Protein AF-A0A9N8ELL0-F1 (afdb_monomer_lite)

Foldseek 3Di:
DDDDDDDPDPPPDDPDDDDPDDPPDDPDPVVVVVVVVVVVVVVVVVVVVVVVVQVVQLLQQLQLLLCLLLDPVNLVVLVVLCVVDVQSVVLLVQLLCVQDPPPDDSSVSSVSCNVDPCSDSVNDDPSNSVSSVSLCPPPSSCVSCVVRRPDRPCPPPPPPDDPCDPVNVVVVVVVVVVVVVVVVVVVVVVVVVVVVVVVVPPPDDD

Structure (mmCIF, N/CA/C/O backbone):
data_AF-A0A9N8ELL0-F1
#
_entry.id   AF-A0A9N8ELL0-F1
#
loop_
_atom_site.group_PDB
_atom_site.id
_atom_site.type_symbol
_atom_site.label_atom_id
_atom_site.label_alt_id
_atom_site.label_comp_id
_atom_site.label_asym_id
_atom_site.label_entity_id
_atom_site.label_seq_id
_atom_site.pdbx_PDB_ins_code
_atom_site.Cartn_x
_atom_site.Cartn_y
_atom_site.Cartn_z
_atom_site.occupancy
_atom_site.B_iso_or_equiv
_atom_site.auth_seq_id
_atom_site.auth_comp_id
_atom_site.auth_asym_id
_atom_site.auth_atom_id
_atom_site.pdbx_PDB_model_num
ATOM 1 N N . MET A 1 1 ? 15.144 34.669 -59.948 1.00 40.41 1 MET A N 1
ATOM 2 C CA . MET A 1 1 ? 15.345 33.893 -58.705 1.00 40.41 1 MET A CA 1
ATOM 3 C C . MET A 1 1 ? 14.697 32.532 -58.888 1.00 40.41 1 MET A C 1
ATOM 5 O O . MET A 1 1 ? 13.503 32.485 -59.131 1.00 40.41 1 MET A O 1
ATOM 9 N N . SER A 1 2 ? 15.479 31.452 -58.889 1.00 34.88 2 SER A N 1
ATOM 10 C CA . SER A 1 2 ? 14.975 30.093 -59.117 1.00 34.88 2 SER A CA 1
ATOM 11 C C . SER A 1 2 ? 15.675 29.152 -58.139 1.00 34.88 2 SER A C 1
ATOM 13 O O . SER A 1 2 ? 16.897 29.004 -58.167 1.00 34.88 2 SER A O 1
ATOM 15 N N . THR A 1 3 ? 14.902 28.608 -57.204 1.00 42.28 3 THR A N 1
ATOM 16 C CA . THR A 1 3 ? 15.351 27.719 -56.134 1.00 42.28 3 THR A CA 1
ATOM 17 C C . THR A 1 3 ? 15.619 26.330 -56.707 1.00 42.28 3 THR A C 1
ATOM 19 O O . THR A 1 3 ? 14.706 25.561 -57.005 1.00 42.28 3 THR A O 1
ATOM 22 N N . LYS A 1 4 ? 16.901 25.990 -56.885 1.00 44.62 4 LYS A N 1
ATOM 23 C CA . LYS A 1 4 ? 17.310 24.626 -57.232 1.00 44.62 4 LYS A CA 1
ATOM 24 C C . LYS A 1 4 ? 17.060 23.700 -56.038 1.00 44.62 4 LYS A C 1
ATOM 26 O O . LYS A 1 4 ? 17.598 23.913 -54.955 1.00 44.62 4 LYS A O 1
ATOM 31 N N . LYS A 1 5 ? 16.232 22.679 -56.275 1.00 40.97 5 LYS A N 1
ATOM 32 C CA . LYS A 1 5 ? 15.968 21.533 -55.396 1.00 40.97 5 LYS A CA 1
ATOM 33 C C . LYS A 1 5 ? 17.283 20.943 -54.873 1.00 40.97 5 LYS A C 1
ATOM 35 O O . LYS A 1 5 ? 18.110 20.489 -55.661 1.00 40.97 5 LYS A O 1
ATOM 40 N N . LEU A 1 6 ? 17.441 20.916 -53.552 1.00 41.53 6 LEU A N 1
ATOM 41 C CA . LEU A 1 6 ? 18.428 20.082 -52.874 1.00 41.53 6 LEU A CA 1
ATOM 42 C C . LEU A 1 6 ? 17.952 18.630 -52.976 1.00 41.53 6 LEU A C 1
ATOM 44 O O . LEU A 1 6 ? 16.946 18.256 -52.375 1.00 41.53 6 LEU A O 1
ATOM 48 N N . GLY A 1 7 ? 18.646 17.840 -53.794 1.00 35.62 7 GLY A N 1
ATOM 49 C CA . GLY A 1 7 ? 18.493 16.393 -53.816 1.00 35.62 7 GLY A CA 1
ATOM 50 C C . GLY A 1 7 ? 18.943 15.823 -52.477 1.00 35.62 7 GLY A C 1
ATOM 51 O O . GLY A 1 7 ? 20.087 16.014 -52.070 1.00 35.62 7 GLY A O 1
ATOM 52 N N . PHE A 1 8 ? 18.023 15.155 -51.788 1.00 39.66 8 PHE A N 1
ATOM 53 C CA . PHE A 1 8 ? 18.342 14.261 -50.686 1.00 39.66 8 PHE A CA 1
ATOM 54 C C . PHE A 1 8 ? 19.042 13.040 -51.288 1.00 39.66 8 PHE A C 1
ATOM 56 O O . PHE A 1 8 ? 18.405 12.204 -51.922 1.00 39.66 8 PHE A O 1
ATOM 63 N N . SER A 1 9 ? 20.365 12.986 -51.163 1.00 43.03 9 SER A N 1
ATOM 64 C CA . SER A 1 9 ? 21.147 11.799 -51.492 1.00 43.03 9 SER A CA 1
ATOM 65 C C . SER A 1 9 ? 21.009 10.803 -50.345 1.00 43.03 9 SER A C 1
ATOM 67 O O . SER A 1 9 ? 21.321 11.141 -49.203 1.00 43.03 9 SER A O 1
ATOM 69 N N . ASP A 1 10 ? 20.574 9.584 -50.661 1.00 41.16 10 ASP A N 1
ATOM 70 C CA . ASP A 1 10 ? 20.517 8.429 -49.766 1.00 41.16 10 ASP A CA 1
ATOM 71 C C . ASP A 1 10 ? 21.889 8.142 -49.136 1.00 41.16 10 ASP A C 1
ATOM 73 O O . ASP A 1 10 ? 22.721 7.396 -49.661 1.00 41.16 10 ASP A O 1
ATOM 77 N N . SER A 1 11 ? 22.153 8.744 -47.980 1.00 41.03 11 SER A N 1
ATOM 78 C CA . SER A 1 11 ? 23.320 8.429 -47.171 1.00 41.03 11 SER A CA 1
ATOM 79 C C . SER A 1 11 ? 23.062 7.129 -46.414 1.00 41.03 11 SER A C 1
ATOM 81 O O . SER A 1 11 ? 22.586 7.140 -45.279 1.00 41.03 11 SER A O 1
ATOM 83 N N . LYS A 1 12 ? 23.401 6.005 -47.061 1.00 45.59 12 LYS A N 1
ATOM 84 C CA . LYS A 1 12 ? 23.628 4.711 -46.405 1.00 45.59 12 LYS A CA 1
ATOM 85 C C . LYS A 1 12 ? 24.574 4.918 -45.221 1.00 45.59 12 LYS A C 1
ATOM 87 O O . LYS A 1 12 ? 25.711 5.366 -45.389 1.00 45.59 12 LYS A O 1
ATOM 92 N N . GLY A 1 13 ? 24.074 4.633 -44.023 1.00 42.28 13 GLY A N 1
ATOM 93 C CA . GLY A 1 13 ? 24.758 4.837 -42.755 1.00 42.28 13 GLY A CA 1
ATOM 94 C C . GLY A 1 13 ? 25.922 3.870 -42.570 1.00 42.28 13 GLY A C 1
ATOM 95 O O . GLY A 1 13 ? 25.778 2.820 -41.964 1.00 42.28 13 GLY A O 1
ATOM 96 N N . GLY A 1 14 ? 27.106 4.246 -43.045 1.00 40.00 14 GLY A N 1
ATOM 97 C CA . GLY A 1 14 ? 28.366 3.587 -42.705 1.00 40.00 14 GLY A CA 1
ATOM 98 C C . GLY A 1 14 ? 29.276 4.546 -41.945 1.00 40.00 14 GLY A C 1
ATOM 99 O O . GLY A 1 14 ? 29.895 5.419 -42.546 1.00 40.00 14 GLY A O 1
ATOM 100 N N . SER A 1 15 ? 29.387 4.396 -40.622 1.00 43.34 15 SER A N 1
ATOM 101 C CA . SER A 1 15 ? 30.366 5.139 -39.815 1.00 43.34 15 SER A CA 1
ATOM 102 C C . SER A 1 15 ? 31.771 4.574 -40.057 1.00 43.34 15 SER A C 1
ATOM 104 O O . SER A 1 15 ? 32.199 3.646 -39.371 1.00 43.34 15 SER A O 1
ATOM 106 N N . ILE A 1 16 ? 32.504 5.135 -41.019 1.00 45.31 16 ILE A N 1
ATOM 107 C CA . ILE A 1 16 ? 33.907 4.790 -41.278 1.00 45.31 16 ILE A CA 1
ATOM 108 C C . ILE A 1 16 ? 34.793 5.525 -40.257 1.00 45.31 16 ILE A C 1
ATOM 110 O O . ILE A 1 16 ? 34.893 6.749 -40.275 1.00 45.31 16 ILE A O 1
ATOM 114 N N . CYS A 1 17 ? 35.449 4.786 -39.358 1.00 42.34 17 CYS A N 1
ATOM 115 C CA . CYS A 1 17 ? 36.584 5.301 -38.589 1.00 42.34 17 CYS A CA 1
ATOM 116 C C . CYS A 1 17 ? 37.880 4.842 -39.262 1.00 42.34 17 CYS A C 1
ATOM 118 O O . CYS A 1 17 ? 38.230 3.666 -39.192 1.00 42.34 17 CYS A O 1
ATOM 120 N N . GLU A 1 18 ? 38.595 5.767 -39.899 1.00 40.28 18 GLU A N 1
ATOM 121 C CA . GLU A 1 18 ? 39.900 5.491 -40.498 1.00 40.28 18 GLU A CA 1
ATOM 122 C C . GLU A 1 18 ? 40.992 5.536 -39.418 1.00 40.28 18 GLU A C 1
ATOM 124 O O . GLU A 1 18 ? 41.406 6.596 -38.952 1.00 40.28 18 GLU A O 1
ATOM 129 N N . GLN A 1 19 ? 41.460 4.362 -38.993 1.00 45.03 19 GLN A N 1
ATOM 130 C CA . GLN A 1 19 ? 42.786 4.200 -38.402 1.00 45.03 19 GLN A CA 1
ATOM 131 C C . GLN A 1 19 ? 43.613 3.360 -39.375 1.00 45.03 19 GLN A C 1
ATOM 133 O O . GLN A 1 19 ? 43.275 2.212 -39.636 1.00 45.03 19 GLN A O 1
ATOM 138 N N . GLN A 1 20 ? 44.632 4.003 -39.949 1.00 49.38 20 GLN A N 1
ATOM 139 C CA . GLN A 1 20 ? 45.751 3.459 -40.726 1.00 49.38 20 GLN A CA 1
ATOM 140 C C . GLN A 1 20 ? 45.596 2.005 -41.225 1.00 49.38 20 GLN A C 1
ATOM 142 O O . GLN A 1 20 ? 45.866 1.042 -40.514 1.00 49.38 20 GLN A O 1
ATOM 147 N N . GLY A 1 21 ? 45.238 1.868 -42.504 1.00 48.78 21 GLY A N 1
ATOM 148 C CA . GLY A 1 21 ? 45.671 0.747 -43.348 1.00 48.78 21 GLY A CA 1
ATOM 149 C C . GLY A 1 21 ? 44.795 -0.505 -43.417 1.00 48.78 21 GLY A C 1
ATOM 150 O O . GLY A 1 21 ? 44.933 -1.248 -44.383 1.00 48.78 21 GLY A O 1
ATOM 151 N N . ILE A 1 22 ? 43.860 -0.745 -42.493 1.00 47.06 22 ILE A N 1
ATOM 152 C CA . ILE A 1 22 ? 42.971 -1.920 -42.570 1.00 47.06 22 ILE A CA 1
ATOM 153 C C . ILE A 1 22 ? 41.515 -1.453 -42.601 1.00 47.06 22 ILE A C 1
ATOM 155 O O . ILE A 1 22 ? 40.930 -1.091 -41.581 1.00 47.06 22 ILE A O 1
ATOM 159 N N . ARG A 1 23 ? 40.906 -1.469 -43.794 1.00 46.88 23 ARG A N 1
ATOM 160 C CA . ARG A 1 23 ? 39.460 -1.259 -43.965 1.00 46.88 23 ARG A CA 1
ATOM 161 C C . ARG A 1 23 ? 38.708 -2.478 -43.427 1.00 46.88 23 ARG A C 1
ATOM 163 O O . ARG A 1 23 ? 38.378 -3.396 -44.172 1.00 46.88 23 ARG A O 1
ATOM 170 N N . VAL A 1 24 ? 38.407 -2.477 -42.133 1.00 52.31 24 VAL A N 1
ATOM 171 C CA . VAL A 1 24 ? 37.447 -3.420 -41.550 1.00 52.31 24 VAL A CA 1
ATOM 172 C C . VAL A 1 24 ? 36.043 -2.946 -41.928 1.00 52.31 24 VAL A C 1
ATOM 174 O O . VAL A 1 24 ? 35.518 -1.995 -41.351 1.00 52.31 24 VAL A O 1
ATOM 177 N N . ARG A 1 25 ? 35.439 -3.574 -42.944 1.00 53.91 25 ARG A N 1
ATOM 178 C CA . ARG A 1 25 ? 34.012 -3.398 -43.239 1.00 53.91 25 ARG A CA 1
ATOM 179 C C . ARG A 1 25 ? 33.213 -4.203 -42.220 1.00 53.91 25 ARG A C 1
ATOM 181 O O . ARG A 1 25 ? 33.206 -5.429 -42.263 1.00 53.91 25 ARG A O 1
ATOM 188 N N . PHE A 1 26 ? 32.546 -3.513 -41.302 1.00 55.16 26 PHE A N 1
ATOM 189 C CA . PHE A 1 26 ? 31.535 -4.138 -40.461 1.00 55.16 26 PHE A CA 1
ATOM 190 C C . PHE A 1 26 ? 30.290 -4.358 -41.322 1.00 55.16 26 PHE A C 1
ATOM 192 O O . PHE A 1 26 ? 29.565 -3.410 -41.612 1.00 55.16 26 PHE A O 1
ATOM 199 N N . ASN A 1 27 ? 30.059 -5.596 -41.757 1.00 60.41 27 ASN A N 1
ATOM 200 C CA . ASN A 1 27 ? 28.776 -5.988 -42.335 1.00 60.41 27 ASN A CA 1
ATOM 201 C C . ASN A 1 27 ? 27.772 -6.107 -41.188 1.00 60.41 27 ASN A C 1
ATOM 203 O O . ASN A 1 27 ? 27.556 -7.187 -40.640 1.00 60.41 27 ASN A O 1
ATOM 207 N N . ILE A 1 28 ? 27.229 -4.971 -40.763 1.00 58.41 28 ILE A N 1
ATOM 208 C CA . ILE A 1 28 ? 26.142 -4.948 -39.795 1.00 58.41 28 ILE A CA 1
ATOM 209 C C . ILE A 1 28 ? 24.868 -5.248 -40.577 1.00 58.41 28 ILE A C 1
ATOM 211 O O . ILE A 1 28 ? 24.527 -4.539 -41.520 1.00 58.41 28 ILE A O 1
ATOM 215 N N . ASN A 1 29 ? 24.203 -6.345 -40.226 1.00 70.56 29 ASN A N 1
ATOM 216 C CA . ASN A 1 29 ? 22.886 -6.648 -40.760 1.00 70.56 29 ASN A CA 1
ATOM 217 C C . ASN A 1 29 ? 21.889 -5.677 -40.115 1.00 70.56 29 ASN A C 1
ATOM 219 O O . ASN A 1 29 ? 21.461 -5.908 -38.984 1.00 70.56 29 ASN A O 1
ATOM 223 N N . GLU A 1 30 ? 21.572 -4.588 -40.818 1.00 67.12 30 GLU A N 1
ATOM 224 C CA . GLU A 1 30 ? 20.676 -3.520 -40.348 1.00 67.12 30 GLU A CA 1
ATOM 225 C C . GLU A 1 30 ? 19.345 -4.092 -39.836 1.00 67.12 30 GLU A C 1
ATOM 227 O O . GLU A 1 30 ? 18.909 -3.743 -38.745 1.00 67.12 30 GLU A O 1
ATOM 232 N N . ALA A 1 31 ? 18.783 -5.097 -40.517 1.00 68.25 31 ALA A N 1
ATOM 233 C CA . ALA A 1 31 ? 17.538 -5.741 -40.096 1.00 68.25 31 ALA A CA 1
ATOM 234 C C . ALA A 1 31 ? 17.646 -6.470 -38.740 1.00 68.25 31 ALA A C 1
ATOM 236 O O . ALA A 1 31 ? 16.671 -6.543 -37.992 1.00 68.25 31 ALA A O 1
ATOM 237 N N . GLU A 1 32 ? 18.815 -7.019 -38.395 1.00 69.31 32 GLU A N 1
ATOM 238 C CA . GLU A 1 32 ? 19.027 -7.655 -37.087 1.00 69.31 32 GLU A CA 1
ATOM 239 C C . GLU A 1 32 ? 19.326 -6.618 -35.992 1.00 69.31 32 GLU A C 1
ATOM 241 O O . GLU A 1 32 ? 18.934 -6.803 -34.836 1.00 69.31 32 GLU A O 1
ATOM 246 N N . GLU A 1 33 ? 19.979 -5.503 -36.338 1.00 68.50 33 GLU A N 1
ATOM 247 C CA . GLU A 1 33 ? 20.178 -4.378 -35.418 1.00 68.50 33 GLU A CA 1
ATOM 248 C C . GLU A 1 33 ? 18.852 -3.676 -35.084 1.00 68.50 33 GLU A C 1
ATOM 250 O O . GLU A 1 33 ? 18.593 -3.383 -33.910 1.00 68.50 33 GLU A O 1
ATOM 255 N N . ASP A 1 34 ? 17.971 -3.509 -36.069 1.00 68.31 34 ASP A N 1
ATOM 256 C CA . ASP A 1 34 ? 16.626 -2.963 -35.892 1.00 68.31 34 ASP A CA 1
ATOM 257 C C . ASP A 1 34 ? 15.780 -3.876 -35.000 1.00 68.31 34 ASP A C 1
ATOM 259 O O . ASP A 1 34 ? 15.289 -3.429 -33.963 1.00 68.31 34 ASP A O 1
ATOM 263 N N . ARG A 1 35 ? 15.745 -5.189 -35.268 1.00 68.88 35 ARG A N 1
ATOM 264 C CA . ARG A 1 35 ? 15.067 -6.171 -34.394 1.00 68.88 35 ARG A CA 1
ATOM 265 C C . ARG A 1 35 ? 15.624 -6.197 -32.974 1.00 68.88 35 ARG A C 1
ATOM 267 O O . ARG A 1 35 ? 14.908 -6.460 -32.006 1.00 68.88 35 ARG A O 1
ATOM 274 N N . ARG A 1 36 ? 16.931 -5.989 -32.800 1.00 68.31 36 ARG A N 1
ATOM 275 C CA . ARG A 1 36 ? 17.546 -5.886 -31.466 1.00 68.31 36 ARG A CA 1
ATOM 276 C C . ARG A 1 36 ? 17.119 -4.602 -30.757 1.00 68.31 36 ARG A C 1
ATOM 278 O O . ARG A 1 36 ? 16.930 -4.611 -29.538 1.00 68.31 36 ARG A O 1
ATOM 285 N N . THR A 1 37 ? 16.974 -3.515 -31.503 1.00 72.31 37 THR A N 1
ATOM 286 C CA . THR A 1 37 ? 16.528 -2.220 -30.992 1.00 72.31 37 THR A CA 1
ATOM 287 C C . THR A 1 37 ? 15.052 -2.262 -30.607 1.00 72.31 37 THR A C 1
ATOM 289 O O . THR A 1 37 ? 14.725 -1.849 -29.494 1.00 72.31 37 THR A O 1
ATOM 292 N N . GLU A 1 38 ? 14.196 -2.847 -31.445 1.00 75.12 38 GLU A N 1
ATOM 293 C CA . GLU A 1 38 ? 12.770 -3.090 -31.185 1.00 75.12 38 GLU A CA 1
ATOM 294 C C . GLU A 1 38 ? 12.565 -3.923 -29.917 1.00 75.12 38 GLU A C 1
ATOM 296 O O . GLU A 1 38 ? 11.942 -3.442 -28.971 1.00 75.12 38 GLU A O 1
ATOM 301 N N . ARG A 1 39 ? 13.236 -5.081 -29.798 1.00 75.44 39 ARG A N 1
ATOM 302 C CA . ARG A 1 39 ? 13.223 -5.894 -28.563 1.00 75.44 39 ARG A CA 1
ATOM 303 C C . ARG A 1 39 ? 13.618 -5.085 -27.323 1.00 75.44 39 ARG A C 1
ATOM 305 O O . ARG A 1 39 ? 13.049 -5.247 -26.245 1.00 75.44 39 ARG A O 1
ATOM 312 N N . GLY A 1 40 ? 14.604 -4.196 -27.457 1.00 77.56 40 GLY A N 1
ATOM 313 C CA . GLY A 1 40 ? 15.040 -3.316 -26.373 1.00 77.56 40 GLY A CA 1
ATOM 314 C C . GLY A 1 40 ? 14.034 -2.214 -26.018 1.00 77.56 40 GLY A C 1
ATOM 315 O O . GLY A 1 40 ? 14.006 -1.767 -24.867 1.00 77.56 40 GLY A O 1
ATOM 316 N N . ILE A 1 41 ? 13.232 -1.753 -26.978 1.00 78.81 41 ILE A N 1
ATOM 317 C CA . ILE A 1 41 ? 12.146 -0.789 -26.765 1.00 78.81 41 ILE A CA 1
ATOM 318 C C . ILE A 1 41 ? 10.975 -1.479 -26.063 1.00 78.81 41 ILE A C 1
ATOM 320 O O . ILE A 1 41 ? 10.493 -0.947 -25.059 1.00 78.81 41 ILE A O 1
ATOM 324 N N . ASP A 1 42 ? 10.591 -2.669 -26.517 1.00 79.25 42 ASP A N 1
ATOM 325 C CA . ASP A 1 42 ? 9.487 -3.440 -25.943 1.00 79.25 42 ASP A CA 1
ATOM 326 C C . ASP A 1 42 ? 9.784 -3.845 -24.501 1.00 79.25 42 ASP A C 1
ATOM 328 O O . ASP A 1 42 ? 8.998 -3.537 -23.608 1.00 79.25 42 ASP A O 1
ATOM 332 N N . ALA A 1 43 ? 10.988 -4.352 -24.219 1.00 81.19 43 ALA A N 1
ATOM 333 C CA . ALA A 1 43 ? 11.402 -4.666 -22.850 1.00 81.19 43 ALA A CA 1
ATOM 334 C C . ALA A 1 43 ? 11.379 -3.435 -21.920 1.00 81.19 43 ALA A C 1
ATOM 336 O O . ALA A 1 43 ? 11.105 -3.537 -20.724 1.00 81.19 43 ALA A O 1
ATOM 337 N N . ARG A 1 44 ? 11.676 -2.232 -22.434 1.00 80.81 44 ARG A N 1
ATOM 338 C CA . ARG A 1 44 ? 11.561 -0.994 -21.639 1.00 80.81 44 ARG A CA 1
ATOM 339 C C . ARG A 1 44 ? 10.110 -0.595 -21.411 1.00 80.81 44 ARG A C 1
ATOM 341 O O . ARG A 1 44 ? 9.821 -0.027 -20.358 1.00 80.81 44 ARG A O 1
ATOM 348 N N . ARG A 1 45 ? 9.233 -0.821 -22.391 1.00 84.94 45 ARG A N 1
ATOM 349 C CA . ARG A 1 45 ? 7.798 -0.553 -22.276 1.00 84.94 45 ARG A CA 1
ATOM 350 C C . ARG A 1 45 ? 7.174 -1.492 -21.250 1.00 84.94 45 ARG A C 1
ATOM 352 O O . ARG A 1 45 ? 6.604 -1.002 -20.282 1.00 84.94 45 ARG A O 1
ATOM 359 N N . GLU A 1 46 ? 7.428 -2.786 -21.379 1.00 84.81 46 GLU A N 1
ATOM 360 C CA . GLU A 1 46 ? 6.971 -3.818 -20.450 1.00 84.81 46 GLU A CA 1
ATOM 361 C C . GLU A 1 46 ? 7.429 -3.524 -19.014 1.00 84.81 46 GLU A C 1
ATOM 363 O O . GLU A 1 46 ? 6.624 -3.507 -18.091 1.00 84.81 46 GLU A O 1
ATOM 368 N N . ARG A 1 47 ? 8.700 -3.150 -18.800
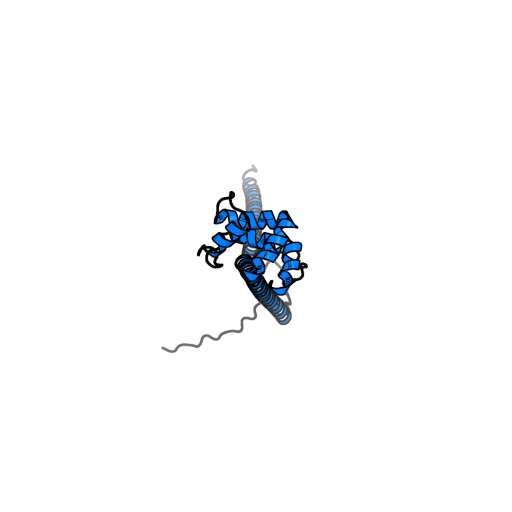 1.00 83.50 47 ARG A N 1
ATOM 369 C CA . ARG A 1 47 ? 9.182 -2.746 -17.462 1.00 83.50 47 ARG A CA 1
ATOM 370 C C . ARG A 1 47 ? 8.451 -1.531 -16.895 1.00 83.50 47 ARG A C 1
ATOM 372 O O . ARG A 1 47 ? 8.224 -1.467 -15.689 1.00 83.50 47 ARG A O 1
ATOM 379 N N . LYS A 1 48 ? 8.120 -0.541 -17.731 1.00 87.25 48 LYS A N 1
ATOM 380 C CA . LYS A 1 48 ? 7.351 0.634 -17.291 1.00 87.25 48 LYS A CA 1
ATOM 381 C C . LYS A 1 48 ? 5.925 0.246 -16.918 1.00 87.25 48 LYS A C 1
ATOM 383 O O . LYS A 1 48 ? 5.418 0.750 -15.921 1.00 87.25 48 LYS A O 1
ATOM 388 N N . GLU A 1 49 ? 5.304 -0.634 -17.693 1.00 87.06 49 GLU A N 1
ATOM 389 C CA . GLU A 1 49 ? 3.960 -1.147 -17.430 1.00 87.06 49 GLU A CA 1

Assignment: Once you find the line with "ATOM 84 C CA" in the entries above, output it and each line after it up to and including the line with "ATOM 94 C C", and nothing else.

Reply to the task:
ATOM 84 C CA . LYS A 1 12 ? 23.628 4.711 -46.405 1.00 45.59 12 LYS A CA 1
ATOM 85 C C . LYS A 1 12 ? 24.574 4.918 -45.221 1.00 45.59 12 LYS A C 1
ATOM 87 O O . LYS A 1 12 ? 25.711 5.366 -45.389 1.00 45.59 12 LYS A O 1
ATOM 92 N N . GLY A 1 13 ? 24.074 4.633 -44.023 1.00 42.28 13 GLY A N 1
ATOM 93 C CA . GLY A 1 13 ? 24.758 4.837 -42.755 1.00 42.28 13 GLY A CA 1
ATOM 94 C C . GLY A 1 13 ? 25.922 3.870 -42.570 1.00 42.28 13 GLY A C 1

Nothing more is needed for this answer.